### RECORDS SUPPLIED:
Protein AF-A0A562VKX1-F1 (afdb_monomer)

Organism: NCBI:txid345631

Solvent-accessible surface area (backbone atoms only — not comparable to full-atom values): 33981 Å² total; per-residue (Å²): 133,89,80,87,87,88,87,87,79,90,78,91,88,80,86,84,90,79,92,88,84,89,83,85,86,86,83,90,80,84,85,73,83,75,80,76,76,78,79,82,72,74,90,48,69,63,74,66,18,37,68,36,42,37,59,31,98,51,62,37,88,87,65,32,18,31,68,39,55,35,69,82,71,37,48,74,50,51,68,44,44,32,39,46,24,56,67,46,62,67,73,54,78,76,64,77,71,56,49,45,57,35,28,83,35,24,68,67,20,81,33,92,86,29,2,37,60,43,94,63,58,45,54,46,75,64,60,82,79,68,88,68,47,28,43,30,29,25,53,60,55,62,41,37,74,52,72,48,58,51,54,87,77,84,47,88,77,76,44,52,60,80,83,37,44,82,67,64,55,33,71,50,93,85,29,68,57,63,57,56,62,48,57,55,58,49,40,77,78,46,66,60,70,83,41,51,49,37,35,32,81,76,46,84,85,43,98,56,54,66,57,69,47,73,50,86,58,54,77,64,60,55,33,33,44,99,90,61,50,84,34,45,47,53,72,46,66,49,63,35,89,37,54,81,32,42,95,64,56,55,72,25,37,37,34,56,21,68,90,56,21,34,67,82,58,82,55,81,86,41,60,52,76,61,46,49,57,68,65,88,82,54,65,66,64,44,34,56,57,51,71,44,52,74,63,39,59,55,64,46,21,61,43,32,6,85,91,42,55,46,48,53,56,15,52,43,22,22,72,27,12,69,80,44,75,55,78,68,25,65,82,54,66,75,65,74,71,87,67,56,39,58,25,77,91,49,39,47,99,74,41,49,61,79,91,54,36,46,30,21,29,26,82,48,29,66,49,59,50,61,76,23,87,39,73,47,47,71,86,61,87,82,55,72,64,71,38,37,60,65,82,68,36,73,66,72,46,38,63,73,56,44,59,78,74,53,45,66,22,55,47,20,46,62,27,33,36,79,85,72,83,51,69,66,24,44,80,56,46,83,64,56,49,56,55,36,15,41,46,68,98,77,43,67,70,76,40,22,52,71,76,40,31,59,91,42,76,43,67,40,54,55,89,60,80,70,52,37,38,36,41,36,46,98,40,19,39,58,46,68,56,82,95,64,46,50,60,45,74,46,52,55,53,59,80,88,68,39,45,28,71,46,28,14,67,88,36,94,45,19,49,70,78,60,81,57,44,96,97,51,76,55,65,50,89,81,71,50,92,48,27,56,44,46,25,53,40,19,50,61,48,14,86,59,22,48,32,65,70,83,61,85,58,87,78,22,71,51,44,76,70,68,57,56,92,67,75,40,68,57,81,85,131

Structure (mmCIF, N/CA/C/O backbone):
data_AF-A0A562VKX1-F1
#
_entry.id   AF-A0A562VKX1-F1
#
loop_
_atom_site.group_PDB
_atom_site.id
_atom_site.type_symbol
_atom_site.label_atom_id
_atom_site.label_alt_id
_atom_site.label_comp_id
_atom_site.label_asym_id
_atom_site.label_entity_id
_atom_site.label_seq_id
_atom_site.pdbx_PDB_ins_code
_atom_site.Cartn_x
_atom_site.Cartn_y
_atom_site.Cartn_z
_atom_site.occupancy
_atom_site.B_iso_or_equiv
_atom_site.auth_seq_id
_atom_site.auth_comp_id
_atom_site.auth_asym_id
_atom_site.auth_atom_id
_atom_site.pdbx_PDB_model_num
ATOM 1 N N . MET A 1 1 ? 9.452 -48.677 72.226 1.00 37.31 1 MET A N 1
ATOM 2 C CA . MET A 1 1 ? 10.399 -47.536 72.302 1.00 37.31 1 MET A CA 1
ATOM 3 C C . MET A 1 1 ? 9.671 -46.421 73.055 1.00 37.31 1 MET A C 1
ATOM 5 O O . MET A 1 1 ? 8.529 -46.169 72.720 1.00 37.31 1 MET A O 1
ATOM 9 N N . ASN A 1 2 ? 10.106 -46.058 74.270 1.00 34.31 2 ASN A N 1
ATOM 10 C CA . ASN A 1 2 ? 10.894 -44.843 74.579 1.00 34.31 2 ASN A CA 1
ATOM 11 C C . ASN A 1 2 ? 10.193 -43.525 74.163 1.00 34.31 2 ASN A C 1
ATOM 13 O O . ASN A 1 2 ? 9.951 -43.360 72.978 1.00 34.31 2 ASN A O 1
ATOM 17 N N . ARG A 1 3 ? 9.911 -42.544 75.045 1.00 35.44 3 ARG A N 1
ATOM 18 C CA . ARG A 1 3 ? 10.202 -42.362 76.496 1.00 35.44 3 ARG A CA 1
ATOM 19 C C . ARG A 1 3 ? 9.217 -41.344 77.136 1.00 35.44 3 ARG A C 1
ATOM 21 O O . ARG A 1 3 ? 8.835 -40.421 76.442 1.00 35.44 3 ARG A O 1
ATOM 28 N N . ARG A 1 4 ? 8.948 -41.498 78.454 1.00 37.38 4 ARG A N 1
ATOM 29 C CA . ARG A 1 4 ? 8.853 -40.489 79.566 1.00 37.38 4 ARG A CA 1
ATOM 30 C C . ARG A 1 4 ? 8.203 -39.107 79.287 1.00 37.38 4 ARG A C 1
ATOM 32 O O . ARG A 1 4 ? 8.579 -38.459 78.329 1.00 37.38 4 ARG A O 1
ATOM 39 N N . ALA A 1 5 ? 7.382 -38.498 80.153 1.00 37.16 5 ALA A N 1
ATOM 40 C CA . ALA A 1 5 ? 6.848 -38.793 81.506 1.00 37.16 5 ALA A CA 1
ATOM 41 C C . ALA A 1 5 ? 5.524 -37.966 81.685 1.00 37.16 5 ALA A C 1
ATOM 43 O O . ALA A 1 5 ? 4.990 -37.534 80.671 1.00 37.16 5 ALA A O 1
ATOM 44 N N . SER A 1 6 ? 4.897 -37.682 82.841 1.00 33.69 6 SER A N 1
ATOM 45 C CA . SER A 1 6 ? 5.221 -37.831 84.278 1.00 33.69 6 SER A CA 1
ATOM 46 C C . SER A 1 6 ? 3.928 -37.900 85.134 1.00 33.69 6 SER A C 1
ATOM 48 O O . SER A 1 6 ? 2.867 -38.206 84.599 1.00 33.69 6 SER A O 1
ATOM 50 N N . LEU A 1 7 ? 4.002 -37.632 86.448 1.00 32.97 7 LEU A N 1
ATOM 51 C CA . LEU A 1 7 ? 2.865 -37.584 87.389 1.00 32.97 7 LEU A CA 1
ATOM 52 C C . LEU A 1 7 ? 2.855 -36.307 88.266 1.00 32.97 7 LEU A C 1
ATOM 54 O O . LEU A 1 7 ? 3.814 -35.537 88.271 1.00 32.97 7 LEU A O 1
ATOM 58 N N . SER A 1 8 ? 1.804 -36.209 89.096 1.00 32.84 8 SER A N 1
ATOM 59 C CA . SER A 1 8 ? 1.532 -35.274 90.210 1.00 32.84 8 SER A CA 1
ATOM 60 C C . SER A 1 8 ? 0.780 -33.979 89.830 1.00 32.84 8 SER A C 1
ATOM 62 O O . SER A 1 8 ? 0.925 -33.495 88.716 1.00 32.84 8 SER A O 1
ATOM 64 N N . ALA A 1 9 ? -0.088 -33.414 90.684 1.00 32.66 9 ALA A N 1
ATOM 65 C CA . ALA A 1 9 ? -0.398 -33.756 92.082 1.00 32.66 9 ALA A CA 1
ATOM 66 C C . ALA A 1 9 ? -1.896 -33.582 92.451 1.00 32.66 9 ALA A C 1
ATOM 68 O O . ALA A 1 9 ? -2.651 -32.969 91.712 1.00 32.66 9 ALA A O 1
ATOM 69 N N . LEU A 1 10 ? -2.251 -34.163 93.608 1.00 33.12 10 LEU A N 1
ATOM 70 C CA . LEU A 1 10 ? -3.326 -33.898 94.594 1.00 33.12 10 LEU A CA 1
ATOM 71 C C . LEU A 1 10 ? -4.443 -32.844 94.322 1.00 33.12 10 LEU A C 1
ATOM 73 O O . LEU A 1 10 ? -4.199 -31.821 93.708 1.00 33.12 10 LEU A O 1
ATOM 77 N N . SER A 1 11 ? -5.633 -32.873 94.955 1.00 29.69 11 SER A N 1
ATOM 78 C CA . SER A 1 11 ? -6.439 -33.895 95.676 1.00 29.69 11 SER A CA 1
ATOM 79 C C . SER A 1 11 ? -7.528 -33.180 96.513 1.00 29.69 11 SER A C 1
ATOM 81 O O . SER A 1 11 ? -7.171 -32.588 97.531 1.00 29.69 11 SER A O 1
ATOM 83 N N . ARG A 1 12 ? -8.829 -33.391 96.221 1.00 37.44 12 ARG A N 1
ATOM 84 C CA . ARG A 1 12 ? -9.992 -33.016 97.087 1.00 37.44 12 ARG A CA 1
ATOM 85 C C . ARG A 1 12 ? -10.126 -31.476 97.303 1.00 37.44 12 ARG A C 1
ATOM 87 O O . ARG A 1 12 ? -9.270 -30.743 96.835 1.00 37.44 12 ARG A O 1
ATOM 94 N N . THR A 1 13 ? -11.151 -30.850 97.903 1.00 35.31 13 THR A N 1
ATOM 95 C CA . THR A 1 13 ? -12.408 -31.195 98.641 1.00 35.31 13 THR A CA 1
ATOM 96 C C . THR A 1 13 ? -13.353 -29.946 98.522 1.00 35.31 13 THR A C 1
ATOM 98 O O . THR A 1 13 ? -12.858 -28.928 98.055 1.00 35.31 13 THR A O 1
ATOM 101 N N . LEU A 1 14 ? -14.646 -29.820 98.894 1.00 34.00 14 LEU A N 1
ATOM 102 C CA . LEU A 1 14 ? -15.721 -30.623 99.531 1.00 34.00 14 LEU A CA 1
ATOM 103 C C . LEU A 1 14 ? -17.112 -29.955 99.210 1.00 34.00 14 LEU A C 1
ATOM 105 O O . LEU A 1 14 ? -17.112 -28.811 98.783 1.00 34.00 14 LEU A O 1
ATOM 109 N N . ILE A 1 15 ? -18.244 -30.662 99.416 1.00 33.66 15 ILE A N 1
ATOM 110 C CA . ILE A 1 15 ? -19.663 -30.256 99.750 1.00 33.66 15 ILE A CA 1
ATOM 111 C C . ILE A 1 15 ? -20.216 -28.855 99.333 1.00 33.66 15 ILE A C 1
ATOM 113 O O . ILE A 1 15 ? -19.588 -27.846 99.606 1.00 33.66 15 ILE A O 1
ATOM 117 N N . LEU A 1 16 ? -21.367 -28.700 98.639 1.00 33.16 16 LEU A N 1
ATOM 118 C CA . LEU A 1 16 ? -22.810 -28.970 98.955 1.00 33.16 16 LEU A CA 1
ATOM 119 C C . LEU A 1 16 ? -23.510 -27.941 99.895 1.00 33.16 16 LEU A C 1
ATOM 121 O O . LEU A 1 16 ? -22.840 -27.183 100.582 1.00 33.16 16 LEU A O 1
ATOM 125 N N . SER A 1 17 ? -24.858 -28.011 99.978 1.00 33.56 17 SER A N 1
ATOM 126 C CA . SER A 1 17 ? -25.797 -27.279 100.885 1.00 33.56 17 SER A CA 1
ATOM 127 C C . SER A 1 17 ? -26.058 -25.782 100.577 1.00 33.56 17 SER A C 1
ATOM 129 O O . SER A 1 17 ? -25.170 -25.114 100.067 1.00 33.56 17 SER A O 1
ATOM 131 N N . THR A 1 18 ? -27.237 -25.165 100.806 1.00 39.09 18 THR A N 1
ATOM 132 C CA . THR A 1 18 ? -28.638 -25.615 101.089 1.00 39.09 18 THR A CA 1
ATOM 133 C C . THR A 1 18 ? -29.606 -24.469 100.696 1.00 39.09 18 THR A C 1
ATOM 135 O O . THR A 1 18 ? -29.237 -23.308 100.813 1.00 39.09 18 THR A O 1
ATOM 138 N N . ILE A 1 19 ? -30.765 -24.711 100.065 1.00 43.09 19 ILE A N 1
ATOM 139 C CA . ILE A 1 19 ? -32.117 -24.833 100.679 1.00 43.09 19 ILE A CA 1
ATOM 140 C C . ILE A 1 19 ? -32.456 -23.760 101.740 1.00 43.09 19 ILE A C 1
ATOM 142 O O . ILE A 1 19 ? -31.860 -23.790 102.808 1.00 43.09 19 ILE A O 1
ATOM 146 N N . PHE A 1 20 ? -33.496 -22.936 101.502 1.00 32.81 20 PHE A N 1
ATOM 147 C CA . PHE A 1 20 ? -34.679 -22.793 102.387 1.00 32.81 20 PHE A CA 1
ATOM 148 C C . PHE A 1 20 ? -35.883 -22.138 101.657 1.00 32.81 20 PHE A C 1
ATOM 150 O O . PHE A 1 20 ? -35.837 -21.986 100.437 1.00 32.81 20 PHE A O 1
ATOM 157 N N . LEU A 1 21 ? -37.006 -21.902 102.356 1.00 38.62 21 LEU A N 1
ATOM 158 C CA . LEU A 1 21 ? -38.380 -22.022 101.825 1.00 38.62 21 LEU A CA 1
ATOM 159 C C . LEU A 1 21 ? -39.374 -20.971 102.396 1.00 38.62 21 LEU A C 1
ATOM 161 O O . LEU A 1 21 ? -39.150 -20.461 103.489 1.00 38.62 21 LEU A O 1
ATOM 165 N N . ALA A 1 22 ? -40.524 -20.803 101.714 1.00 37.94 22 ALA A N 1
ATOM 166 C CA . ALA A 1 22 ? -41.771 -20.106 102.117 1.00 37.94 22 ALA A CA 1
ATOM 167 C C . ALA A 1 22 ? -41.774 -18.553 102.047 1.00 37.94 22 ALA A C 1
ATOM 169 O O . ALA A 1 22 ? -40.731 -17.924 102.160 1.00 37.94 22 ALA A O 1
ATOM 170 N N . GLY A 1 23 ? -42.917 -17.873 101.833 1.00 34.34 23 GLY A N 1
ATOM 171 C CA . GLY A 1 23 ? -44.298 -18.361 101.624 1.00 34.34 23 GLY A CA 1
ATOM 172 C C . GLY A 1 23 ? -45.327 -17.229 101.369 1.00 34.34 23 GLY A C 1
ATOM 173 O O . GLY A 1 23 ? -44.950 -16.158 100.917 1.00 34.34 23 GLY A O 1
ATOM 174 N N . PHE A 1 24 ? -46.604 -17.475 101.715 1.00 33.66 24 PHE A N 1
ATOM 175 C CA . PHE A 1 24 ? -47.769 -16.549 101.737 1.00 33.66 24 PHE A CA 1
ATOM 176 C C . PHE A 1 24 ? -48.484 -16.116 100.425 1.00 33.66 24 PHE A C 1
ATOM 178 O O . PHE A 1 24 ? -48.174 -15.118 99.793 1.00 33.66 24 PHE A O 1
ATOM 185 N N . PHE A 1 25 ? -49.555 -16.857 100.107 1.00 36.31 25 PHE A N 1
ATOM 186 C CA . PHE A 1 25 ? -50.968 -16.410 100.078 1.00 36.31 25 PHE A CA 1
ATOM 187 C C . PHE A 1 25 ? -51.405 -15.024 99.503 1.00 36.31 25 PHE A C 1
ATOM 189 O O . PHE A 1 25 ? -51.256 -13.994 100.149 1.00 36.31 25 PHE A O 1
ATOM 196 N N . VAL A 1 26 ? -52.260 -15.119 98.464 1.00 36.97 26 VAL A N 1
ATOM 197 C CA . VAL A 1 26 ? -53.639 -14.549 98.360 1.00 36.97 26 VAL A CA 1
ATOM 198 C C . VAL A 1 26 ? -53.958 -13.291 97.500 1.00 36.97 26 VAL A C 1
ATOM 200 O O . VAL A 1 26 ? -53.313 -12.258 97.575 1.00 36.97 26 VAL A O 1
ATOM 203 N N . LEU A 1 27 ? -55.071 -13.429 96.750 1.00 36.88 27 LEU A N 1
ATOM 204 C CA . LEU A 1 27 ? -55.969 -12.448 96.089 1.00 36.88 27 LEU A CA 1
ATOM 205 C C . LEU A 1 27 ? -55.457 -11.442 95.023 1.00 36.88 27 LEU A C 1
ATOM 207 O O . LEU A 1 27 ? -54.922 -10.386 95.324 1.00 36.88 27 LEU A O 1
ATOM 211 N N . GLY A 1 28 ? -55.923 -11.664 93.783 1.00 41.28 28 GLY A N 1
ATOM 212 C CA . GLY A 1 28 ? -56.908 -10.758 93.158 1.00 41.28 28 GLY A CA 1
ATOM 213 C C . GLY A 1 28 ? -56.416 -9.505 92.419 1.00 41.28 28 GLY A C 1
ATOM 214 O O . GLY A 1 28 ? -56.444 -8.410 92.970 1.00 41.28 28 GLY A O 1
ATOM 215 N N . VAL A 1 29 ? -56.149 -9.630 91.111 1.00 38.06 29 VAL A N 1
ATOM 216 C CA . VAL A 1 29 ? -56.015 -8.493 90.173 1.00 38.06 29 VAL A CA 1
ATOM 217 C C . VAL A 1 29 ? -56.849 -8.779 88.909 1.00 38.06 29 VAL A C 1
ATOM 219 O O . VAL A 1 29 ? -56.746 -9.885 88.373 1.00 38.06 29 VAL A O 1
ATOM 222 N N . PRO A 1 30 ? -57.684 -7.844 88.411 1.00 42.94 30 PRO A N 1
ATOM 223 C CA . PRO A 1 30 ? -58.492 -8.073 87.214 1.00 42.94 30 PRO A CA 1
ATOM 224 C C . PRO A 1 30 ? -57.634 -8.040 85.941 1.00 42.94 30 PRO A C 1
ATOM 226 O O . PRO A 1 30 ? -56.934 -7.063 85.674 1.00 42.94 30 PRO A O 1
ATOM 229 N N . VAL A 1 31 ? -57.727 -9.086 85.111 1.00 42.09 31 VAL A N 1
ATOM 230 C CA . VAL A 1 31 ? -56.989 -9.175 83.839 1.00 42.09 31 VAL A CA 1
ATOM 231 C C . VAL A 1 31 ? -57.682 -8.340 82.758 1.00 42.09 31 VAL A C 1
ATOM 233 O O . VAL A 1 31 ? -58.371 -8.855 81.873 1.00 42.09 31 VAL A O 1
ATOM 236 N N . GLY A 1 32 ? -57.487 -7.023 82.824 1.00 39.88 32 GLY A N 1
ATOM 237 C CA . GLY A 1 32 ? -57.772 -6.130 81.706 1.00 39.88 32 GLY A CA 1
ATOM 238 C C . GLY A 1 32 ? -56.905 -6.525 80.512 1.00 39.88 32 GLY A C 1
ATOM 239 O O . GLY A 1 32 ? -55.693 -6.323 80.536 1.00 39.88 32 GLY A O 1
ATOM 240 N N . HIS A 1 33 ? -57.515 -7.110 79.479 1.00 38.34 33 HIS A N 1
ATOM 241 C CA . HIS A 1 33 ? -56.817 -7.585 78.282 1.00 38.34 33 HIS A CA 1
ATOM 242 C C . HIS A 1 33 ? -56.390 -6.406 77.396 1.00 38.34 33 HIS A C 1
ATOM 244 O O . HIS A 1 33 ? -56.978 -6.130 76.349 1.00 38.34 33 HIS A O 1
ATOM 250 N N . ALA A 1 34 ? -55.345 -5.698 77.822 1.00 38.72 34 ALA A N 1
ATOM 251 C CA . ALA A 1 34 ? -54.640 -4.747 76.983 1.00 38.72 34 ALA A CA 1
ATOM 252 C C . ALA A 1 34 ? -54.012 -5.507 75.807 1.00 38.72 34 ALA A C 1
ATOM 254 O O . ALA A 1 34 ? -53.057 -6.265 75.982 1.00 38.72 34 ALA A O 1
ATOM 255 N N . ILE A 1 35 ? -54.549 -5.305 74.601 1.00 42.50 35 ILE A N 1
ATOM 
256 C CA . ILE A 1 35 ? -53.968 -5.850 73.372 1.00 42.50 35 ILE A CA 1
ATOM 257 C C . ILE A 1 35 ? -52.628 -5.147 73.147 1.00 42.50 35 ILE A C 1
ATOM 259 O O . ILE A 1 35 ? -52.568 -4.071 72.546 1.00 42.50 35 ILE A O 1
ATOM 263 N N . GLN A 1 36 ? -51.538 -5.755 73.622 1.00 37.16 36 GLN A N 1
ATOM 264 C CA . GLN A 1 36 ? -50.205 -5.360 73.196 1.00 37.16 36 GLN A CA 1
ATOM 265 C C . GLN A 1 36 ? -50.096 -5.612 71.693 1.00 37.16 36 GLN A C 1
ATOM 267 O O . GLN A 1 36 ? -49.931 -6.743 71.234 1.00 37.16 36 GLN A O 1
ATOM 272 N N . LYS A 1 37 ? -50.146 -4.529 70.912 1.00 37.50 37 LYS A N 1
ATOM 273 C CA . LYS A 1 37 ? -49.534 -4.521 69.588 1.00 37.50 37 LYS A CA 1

### REQUIRED WORK:
Print only the lines from the top of the data above down to the line holding "Organism: NCBI:txid345631", inclusive.

### EXERCISE RESULT:
Protein AF-A0A562VKX1-F1 (afdb_monomer)

Organism: NCBI:txid345631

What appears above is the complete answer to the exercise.